La sociedad cambia sus patrones de comportamiento. Hasta hace poco eran las madres quienes sabían todo de todos. Luego pasó a ser Facebook, que gracias a nuestras fotos y actualizaciones nos llegó a conocer muy bien. Ahora son las apps de nuestro móvil, que llegan a determinar el momento ideal para tener hijos.

No se trata de magia.
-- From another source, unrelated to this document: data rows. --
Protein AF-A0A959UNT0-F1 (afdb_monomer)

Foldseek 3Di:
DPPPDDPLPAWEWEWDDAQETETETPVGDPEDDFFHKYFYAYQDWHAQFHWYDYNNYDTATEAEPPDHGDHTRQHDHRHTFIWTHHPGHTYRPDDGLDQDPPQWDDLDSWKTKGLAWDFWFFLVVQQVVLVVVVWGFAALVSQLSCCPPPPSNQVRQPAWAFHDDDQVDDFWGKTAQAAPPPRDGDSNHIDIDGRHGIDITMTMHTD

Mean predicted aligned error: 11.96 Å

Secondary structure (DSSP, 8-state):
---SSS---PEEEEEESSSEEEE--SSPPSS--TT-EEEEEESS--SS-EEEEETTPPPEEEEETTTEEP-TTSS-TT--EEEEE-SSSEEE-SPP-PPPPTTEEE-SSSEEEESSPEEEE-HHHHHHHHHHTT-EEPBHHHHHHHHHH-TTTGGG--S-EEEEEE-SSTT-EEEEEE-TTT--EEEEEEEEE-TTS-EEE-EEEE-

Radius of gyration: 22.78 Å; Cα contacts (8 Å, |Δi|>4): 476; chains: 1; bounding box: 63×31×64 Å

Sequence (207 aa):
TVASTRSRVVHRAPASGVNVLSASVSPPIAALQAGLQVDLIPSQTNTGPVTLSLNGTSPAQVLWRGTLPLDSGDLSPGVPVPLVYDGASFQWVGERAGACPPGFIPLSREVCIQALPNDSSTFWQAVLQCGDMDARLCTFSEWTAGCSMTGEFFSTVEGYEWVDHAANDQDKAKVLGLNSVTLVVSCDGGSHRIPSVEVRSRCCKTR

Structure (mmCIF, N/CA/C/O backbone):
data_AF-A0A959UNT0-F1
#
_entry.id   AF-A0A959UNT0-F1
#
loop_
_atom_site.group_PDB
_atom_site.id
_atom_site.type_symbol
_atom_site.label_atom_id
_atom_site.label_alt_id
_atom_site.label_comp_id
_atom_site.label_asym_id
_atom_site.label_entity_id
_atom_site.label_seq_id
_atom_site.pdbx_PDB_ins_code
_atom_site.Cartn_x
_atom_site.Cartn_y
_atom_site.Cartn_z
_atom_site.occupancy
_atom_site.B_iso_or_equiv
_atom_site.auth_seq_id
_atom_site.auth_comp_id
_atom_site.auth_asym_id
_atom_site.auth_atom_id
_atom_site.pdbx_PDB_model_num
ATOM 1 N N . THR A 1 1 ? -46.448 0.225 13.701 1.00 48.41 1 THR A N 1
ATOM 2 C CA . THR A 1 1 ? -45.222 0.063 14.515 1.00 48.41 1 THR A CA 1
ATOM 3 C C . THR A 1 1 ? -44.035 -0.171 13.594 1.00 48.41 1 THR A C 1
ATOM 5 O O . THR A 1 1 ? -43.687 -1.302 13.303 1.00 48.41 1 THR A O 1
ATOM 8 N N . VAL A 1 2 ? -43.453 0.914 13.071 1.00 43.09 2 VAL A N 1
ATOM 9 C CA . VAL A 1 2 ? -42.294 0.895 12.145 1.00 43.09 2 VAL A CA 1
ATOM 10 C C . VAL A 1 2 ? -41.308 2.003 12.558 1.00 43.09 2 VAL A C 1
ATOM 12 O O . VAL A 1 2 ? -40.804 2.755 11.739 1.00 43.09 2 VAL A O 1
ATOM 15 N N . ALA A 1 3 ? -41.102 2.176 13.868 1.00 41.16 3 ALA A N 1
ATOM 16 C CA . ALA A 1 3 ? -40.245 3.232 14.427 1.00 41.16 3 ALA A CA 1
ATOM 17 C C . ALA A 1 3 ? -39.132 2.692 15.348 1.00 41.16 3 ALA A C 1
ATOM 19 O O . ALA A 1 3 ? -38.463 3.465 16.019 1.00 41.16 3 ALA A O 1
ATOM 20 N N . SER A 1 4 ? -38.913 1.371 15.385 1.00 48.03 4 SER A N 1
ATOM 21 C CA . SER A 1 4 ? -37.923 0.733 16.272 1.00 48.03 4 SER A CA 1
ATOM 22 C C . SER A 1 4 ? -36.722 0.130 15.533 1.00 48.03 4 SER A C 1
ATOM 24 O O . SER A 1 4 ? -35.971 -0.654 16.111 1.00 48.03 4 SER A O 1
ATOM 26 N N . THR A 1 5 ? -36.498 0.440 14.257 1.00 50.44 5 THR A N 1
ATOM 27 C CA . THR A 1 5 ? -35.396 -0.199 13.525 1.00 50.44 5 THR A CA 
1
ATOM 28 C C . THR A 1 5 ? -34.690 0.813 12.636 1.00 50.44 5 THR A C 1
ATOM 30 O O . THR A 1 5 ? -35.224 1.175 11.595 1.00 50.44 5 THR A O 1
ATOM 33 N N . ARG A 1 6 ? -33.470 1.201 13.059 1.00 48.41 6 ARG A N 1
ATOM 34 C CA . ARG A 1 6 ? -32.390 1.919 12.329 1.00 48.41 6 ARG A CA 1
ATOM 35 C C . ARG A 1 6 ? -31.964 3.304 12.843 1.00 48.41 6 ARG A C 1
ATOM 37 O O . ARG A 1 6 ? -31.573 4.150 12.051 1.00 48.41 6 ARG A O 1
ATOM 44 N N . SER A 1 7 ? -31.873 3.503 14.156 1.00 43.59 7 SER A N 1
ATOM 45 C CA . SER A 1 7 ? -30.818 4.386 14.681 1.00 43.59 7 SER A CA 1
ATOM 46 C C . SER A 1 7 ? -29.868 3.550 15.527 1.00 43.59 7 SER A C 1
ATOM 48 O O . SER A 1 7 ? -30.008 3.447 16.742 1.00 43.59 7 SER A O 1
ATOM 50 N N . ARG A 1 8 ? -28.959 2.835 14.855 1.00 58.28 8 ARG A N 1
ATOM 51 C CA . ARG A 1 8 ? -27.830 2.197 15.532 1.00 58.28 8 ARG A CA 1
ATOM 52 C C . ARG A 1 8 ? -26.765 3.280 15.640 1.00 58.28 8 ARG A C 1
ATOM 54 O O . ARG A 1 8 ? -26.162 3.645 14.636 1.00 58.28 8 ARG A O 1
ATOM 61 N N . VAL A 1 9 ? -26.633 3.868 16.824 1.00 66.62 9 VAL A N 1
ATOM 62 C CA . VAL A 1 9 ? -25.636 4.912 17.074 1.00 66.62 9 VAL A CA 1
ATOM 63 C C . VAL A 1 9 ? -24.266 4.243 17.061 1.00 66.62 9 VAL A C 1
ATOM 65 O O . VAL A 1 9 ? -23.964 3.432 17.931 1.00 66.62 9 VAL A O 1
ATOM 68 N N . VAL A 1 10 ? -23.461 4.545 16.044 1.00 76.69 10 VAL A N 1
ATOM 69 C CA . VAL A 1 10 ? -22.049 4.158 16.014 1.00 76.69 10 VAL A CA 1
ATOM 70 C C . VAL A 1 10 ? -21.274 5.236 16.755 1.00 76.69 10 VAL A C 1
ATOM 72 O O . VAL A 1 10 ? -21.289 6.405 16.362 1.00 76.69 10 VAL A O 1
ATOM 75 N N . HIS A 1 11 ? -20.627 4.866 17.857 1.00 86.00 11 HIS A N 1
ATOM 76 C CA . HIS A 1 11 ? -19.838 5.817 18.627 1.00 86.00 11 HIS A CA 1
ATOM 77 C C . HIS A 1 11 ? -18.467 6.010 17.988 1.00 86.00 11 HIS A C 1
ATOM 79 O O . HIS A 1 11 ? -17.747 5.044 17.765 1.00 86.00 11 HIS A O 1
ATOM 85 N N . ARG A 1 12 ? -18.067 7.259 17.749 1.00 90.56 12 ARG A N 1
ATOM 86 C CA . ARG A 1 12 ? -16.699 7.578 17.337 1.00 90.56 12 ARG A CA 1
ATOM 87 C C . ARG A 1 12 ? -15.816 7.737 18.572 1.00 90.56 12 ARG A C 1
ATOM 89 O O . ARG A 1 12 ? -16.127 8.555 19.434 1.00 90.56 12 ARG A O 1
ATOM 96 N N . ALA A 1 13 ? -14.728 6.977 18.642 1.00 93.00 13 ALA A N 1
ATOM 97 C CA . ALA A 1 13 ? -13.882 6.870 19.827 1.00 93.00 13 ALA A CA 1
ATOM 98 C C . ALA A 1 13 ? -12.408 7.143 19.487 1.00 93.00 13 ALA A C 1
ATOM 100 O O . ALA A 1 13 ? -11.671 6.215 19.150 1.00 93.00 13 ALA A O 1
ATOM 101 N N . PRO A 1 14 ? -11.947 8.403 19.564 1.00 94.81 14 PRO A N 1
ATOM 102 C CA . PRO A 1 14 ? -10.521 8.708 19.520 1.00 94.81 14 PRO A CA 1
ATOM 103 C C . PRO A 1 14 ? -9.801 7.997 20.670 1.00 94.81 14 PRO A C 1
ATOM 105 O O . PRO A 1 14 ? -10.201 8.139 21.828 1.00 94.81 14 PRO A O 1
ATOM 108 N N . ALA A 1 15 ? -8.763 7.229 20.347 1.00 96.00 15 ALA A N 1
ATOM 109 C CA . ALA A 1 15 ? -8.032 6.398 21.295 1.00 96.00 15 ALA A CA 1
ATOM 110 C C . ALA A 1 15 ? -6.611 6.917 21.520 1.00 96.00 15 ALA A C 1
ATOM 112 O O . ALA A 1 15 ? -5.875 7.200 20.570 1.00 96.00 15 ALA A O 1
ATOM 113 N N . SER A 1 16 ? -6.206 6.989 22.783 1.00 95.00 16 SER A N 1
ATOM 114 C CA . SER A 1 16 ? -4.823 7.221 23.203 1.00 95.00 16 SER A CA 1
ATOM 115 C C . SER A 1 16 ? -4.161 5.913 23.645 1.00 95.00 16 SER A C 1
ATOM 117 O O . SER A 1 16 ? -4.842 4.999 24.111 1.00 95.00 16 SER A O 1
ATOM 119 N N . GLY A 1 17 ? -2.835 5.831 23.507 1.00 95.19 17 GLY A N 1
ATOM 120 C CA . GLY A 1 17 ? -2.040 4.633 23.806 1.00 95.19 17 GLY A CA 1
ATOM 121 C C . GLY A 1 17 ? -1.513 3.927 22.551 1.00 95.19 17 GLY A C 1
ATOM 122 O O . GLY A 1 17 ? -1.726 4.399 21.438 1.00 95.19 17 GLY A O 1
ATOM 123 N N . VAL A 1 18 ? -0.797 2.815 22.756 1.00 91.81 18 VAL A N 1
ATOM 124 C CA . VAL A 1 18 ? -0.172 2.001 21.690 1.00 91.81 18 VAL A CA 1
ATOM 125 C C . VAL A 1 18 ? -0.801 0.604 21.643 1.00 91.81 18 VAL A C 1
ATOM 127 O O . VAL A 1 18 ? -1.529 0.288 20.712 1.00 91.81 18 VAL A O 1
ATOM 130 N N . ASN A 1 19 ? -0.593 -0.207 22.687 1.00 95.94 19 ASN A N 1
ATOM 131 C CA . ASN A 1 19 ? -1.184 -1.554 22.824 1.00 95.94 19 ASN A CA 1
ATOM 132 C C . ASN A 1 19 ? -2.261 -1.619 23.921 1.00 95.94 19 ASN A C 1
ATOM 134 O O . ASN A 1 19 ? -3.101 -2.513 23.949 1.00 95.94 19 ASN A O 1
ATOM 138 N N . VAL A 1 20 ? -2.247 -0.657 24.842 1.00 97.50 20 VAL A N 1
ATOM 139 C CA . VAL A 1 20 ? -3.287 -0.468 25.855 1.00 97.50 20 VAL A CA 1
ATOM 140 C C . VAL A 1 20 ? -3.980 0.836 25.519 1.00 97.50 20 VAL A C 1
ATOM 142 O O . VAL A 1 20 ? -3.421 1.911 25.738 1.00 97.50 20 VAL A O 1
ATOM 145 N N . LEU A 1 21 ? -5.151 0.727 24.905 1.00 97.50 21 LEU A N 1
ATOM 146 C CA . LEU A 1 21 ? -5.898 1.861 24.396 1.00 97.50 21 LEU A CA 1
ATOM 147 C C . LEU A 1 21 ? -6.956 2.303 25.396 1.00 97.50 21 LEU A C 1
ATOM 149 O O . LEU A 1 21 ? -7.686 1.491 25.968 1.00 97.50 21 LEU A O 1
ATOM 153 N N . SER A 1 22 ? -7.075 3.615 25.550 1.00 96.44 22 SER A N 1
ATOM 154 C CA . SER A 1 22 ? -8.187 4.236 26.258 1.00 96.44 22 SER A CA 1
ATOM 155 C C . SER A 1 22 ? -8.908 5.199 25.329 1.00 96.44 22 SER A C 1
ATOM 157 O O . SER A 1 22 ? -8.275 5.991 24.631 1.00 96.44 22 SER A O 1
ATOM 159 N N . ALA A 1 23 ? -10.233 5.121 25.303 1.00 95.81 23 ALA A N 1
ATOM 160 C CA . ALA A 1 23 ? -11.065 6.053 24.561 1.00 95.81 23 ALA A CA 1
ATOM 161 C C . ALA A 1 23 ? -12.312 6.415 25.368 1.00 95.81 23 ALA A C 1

Solo es información. Cada vez más un mayor número de gente utiliza aplicaciones relacionadas con la salud. Para controlar el sueño, la dieta o para hacer deporte, las personas han perdido el recelo a compartir los datos personales con su smartphone. Seguramente esos datos lleguen a alguien más, pero eso es lo de menos (para algunos).

Esta sobreexposición a nuestros terminales móviles tiene un nombre: quantified self. Se trata de un término anglosajón con el que se denomina este tipo de medición que permite obtener más información de un usuario a través de su móvil que hablando con él. De hecho, las aplicaciones que miden los hábitos diarios están convirtiendo los smartphones en la mejor herramienta de análisis y gestión, lo que hace que nuestros teléfonos tengan más información sobre nosotros mismos que cualquier otra persona.

Desde Quadram han recopilado algunos de los datos que los teléfonos inteligentes pueden recopilar acerca de sus dueños. Algunas de estas apps tienen cierta utilidad, otra simplemente son mediciones que no tienen mayor importancia:

La frecuencia cardiaca. Podemos conocer el ritmo cardiaco de cualquier usuario que instale en su dispositivo apps como Cardiógrafo, una aplicación que usa el flash del móvil para calcular dicha frecuencia con precisión en cualquier momento y lugar. Además, se pueden sincronizar los datos para consultarlos en otros dispositivos y comparar los cambios que existan entre distintas mediciones para tener un mayor control de cómo funciona nuestro corazón.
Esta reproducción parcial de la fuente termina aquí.